Bath application of 8-parachlorophenylthio-cyclic GMP (8-pcpt-cGMP) has been shown to increase the number of action potentials per burst in the Aplysia neuron R15. Here we report that 8-pcpt-cGMP can eventually inhibit R15's bursting activity and cause the cell to exhibit slow tonic spiking activity. This action is preceded by decreases in spike frequency and in the amplitude of the interburst hyperpolarization. The ionic mechanism underlying these various changes in burst pattern was investigated using voltage clamp. 8-pcpt-cGMP reduces steady-state inward current, and this effect is blocked by manganese but is unaffected by internal EGTA or elevation of extracellular potassium. Dopamine, which decreases the subthreshold calcium current in R15, diminishes the change in current induced by 8-pcpt-cGMP. 8-pcpt-cGMP also reduces the spike-evoked calcium-dependent inward and outward currents known to underlie burst generation. These data lead us to conclude that 8-pcpt-cGMP acts directly to reduce the steady-state subthreshold calcium current (ICa).
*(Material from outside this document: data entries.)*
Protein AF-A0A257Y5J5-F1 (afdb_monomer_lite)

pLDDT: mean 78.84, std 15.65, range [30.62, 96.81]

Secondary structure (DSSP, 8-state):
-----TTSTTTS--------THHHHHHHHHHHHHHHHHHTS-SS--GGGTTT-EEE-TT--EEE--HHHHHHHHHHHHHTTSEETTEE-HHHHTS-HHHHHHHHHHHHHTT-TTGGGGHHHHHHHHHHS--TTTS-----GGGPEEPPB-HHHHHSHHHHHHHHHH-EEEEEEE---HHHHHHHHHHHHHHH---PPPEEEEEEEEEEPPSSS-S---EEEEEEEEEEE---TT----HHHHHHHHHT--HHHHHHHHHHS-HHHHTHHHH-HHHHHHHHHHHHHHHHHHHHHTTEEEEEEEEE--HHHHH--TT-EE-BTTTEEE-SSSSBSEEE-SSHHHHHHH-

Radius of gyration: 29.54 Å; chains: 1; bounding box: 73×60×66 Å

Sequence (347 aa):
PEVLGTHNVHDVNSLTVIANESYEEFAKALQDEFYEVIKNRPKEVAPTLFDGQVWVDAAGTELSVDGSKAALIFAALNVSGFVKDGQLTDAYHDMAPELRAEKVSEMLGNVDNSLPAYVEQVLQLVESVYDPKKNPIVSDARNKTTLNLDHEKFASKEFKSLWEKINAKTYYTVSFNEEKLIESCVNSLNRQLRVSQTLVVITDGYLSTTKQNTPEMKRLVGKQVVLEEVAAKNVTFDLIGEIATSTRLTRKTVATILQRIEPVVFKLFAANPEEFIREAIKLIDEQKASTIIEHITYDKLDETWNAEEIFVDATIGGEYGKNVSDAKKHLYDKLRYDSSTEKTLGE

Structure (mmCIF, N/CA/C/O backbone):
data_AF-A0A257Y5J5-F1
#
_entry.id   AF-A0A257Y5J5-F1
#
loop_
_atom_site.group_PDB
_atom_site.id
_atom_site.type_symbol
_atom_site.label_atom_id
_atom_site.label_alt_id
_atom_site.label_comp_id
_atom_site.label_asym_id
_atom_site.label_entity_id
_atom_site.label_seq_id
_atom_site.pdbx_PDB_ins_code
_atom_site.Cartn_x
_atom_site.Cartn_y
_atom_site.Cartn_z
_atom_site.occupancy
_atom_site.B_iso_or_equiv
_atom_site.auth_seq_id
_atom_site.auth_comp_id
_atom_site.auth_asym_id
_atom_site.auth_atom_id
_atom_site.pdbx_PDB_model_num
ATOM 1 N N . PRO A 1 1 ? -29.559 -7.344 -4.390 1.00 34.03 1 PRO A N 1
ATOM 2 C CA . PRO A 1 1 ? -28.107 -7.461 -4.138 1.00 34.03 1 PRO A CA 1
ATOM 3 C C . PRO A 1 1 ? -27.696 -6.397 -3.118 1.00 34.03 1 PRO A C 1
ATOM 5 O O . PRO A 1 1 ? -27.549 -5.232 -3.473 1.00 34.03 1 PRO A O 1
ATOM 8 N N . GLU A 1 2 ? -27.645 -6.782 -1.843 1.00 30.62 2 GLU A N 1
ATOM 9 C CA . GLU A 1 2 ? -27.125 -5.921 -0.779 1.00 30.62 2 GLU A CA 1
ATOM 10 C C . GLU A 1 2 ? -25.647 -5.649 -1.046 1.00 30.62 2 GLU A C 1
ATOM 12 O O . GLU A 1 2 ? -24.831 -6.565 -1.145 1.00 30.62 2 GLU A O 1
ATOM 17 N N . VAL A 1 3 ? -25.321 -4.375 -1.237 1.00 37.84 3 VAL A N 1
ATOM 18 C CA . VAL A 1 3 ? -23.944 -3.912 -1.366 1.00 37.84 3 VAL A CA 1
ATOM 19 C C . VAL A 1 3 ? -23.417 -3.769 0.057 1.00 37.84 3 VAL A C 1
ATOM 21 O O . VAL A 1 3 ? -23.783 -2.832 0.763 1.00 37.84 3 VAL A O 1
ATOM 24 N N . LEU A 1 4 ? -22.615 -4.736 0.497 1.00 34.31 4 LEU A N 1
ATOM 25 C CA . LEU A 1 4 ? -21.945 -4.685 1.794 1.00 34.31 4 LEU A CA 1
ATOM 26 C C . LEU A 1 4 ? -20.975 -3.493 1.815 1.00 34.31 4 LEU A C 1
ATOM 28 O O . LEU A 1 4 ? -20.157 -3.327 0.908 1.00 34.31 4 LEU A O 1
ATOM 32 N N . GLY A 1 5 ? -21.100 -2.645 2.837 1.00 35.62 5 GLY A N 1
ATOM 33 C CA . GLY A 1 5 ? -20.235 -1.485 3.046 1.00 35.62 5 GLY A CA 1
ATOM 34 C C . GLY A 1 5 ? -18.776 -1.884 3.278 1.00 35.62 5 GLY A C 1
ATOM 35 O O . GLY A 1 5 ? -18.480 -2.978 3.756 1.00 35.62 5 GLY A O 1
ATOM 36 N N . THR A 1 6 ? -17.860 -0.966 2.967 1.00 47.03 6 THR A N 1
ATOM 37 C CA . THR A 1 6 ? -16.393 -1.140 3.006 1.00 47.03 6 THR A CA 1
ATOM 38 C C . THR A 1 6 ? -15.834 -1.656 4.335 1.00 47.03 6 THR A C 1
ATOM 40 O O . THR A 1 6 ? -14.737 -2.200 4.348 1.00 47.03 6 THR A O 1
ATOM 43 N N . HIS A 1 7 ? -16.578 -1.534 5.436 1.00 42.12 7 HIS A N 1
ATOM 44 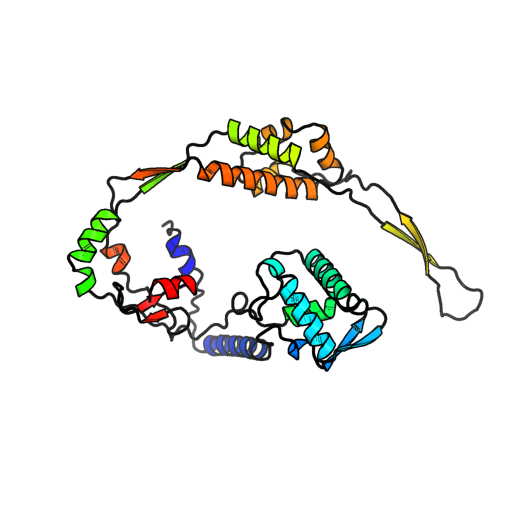C CA . HIS A 1 7 ? -16.158 -1.999 6.762 1.00 42.12 7 HIS A CA 1
ATOM 45 C C . HIS A 1 7 ? -16.393 -3.505 6.972 1.00 42.12 7 HIS A C 1
ATOM 47 O O . HIS A 1 7 ? -15.645 -4.135 7.708 1.00 42.12 7 HIS A O 1
ATOM 53 N N . ASN A 1 8 ? -17.343 -4.111 6.251 1.00 40.41 8 ASN A N 1
ATOM 54 C CA . ASN A 1 8 ? -17.634 -5.547 6.351 1.00 40.41 8 ASN A CA 1
ATOM 55 C C . ASN A 1 8 ? -16.800 -6.397 5.382 1.00 40.41 8 ASN A C 1
ATOM 57 O O . ASN A 1 8 ? -16.854 -7.619 5.435 1.00 40.41 8 ASN A O 1
ATOM 61 N N . VAL A 1 9 ? -16.017 -5.789 4.485 1.00 42.28 9 VAL A N 1
ATOM 62 C CA . VAL A 1 9 ? -15.244 -6.533 3.472 1.00 42.28 9 VAL A CA 1
ATOM 63 C C . VAL A 1 9 ? -14.115 -7.353 4.111 1.00 42.28 9 VAL A C 1
ATOM 65 O O . VAL A 1 9 ? -13.774 -8.422 3.609 1.00 42.28 9 VAL A O 1
ATOM 68 N N . HIS A 1 10 ? -13.572 -6.901 5.245 1.00 39.47 10 HIS A N 1
ATOM 69 C CA . HIS A 1 10 ? -12.489 -7.601 5.940 1.00 39.47 10 HIS A CA 1
ATOM 70 C C . HIS A 1 10 ? -12.958 -8.837 6.724 1.00 39.47 10 HIS A C 1
ATOM 72 O O . HIS A 1 10 ? -12.201 -9.802 6.809 1.00 39.47 10 HIS A O 1
ATOM 78 N N . ASP A 1 11 ? -14.205 -8.869 7.206 1.00 45.16 11 ASP A N 1
ATOM 79 C CA . ASP A 1 11 ? -14.768 -10.052 7.880 1.00 45.16 11 ASP A CA 1
ATOM 80 C C . ASP A 1 11 ? -15.270 -11.127 6.889 1.00 45.16 11 ASP A C 1
ATOM 82 O O . ASP A 1 11 ? -15.489 -12.279 7.267 1.00 45.16 11 ASP A O 1
ATOM 86 N N . VAL A 1 12 ? -15.410 -10.791 5.599 1.00 37.94 12 VAL A N 1
ATOM 87 C CA . VAL A 1 12 ? -16.011 -11.670 4.573 1.00 37.94 12 VAL A CA 1
ATOM 88 C C . VAL A 1 12 ? -14.995 -12.596 3.882 1.00 37.94 12 VAL A C 1
ATOM 90 O O . VAL A 1 12 ? -15.391 -13.552 3.220 1.00 37.94 12 VAL A O 1
ATOM 93 N N . ASN A 1 13 ? -13.690 -12.438 4.124 1.00 39.31 13 ASN A N 1
ATOM 94 C CA . ASN A 1 13 ? -12.672 -13.406 3.676 1.00 39.31 13 ASN A CA 1
ATOM 95 C C . ASN A 1 13 ? -12.415 -14.524 4.705 1.00 39.31 13 ASN A C 1
ATOM 97 O O . ASN A 1 13 ? -11.305 -15.038 4.828 1.00 39.31 13 ASN A O 1
ATOM 101 N N . SER A 1 14 ? -13.444 -14.915 5.455 1.00 45.34 14 SER A N 1
ATOM 102 C CA . SER A 1 14 ? -13.408 -16.087 6.328 1.00 45.34 14 SER A CA 1
ATOM 103 C C . SER A 1 14 ? -14.005 -17.284 5.578 1.00 45.34 14 SER A C 1
ATOM 105 O O . SER A 1 14 ? -15.222 -17.384 5.401 1.00 45.34 14 SER A O 1
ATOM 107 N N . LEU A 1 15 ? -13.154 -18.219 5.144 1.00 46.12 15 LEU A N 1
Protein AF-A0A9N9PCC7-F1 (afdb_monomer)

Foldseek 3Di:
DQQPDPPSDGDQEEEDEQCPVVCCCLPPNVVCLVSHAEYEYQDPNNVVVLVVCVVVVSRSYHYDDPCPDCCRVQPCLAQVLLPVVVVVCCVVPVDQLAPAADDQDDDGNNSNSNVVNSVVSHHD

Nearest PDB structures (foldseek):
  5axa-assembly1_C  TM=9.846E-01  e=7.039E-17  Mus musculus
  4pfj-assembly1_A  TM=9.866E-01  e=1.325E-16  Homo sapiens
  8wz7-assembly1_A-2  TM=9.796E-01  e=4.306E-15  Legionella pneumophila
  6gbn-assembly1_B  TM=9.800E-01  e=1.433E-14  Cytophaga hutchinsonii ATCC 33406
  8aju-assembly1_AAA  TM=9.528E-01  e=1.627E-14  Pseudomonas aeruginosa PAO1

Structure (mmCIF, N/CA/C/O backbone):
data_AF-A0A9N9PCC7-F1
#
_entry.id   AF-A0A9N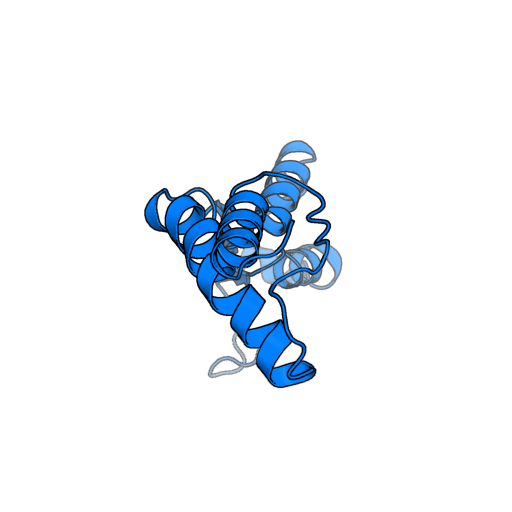9PCC7-F1
#
loop_
_atom_site.group_PDB
_atom_site.id
_atom_site.type_symbol
_atom_site.label_atom_id
_atom_site.label_al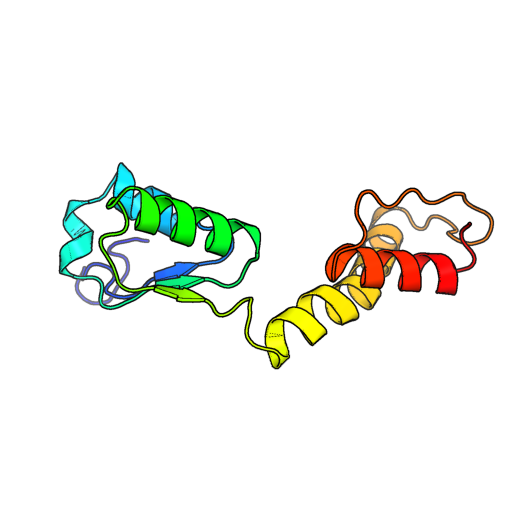t_id
_atom_site.label_comp_id
_atom_site.label_asym_id
_atom_site.label_entity_id
_atom_site.label_seq_id
_atom_site.pdbx_PDB_ins_code
_atom_site.Cartn_x
_atom_site.Cartn_y
_atom_site.Cartn_z
_atom_site.occupancy
_atom_site.B_iso_or_equiv
_atom_site.auth_seq_id
_atom_site.auth_comp_id
_atom_site.auth_asym_id
_atom_site.auth_atom_id
_atom_site.pdbx_PDB_model_num
ATOM 1 N N . THR A 1 1 ? -22.185 -3.778 2.495 1.00 65.81 1 THR A N 1
ATOM 2 C CA . THR A 1 1 ? -20.867 -4.267 2.965 1.00 65.81 1 THR A CA 1
ATOM 3 C C . THR A 1 1 ? -20.704 -4.131 4.469 1.00 65.81 1 THR A C 1
ATOM 5 O O . THR A 1 1 ? -20.416 -5.136 5.095 1.00 65.81 1 THR A O 1
ATOM 8 N N . LEU A 1 2 ? -20.966 -2.964 5.079 1.00 77.75 2 LEU A N 1
ATOM 9 C CA . LEU A 1 2 ? -20.778 -2.761 6.532 1.00 77.75 2 LEU A CA 1
ATOM 10 C C . LEU A 1 2 ? -21.694 -3.618 7.432 1.00 77.75 2 LEU A C 1
ATOM 12 O O . LEU A 1 2 ? -21.264 -4.025 8.503 1.00 77.75 2 LEU A O 1
ATOM 16 N N . CYS A 1 3 ? -22.906 -3.955 6.971 1.00 82.38 3 CYS A N 1
ATOM 17 C CA . CYS A 1 3 ? -23.841 -4.871 7.651 1.00 82.38 3 CYS A CA 1
ATOM 18 C C . CYS A 1 3 ? -24.120 -6.144 6.831 1.00 82.38 3 CYS A C 1
ATOM 20 O O . CYS A 1 3 ? -25.204 -6.714 6.903 1.00 82.38 3 CYS A O 1
ATOM 22 N N . ALA A 1 4 ? -23.177 -6.562 5.979 1.00 80.94 4 ALA A N 1
ATOM 23 C CA . ALA A 1 4 ? -23.367 -7.716 5.091 1.00 80.94 4 ALA A CA 1
ATOM 24 C C . ALA A 1 4 ? -23.171 -9.076 5.792 1.00 80.94 4 ALA A C 1
ATOM 26 O O . ALA A 1 4 ? -23.211 -10.116 5.138 1.00 80.94 4 ALA A O 1
ATOM 27 N N . PHE A 1 5 ? -22.931 -9.081 7.105 1.00 85.62 5 PHE A N 1
ATOM 28 C CA . PHE A 1 5 ? -22.687 -10.300 7.864 1.00 85.62 5 PHE A CA 1
ATOM 29 C C . PHE A 1 5 ? -23.990 -11.007 8.235 1.00 85.62 5 PHE A C 1
ATOM 31 O O . PHE A 1 5 ? -25.078 -10.424 8.223 1.00 85.62 5 PHE A O 1
ATOM 38 N N . LYS A 1 6 ? -23.858 -12.292 8.581 1.00 86.81 6 LYS A N 1
ATOM 39 C CA . LYS A 1 6 ? -24.974 -13.145 8.994 1.00 86.81 6 LYS A CA 1
ATOM 40 C C . LYS A 1 6 ? -25.823 -12.441 10.060 1.00 86.81 6 LYS A C 1
ATOM 42 O O . LYS A 1 6 ? -25.287 -11.839 10.993 1.00 86.81 6 LYS A O 1
ATOM 47 N N . ASP A 1 7 ? -27.139 -12.528 9.895 1.00 86.81 7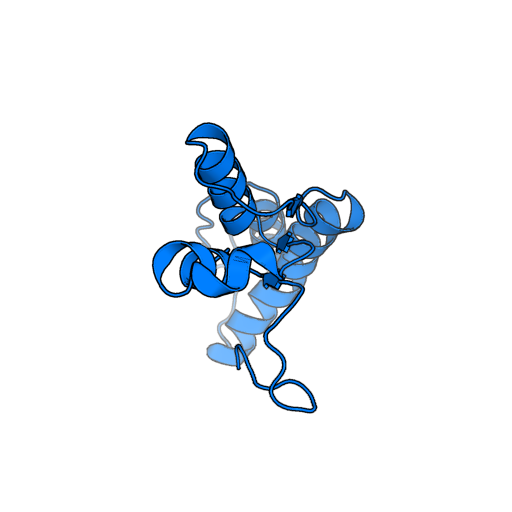 ASP A N 1
ATOM 48 C CA . ASP A 1 7 ? -28.143 -11.918 10.774 1.00 86.81 7 ASP A CA 1
ATOM 49 C C . ASP A 1 7 ? -28.109 -10.373 10.799 1.00 86.81 7 ASP A C 1
ATOM 51 O O . ASP A 1 7 ? -28.570 -9.757 11.756 1.00 86.81 7 ASP A O 1
ATOM 55 N N . GLY A 1 8 ? -27.547 -9.731 9.765 1.00 84.19 8 GLY A N 1
ATOM 56 C CA . GLY A 1 8 ? -27.496 -8.267 9.639 1.00 84.19 8 GLY A CA 1
ATOM 57 C C . GLY A 1 8 ? -26.505 -7.591 10.588 1.00 84.19 8 GLY A C 1
ATOM 58 O O . GLY A 1 8 ? -26.579 -6.380 10.801 1.00 84.19 8 GLY A O 1
ATOM 59 N N . LYS A 1 9 ? -25.585 -8.360 11.180 1.00 88.12 9 LYS A N 1
ATOM 60 C CA . LYS A 1 9 ? -24.593 -7.834 12.123 1.00 88.12 9 LYS A CA 1
ATOM 61 C C . LYS A 1 9 ? -23.655 -6.831 11.431 1.00 88.12 9 LYS A C 1
ATOM 63 O O . LYS A 1 9 ? -23.265 -7.062 10.281 1.00 88.12 9 LYS A O 1
ATOM 68 N N . PRO A 1 10 ? -23.266 -5.739 12.115 1.00 92.00 10 PRO A N 1
ATOM 69 C CA . PRO A 1 10 ? -22.257 -4.823 11.602 1.00 92.00 10 PRO A CA 1
ATOM 70 C C . PRO A 1 10 ? -20.866 -5.469 11.639 1.00 92.00 10 PRO A C 1
ATOM 72 O O . PRO A 1 10 ? -20.641 -6.451 12.354 1.00 92.00 10 PRO A O 1
ATOM 75 N N . LEU A 1 11 ? -19.919 -4.897 10.892 1.00 93.25 11 LEU A N 1
ATOM 76 C CA . LEU A 1 11 ? -18.512 -5.276 10.989 1.00 93.25 11 LEU A CA 1
ATOM 77 C C . LEU A 1 11 ? -17.990 -5.147 12.426 1.00 93.25 11 LEU A C 1
ATOM 79 O O . LEU A 1 11 ? -18.379 -4.257 13.181 1.00 93.25 11 LEU A O 1
ATOM 83 N N . ASN A 1 12 ? -17.058 -6.024 12.781 1.00 94.88 12 ASN A N 1
ATOM 84 C CA . ASN A 1 12 ? -16.363 -5.997 14.066 1.00 94.88 12 ASN A CA 1
ATOM 85 C C . ASN A 1 12 ? -14.833 -6.004 13.919 1.00 94.88 12 ASN A C 1
ATOM 87 O O . ASN A 1 12 ? -14.129 -6.012 14.922 1.00 94.88 12 ASN A O 1
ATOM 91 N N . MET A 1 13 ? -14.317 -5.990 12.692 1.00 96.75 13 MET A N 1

This decrease in ICa may also indirectly reduce the calcium-dependent currents. It is suggested that 8-pcpt-cGMP produces its effects on bursting by decreasing both the inward and outward currents required for generating bursting behavior, and thus effectively dampens bursting until the cell is in a beating state. It is also shown that 8-pcpt-cGMP dramatically alters R15's responses to depolarizing and hyperpolarizing stimuli. Thus, this cyclic GMP analog alters not only the cell's intrinsic activity, but also its response to external inputs.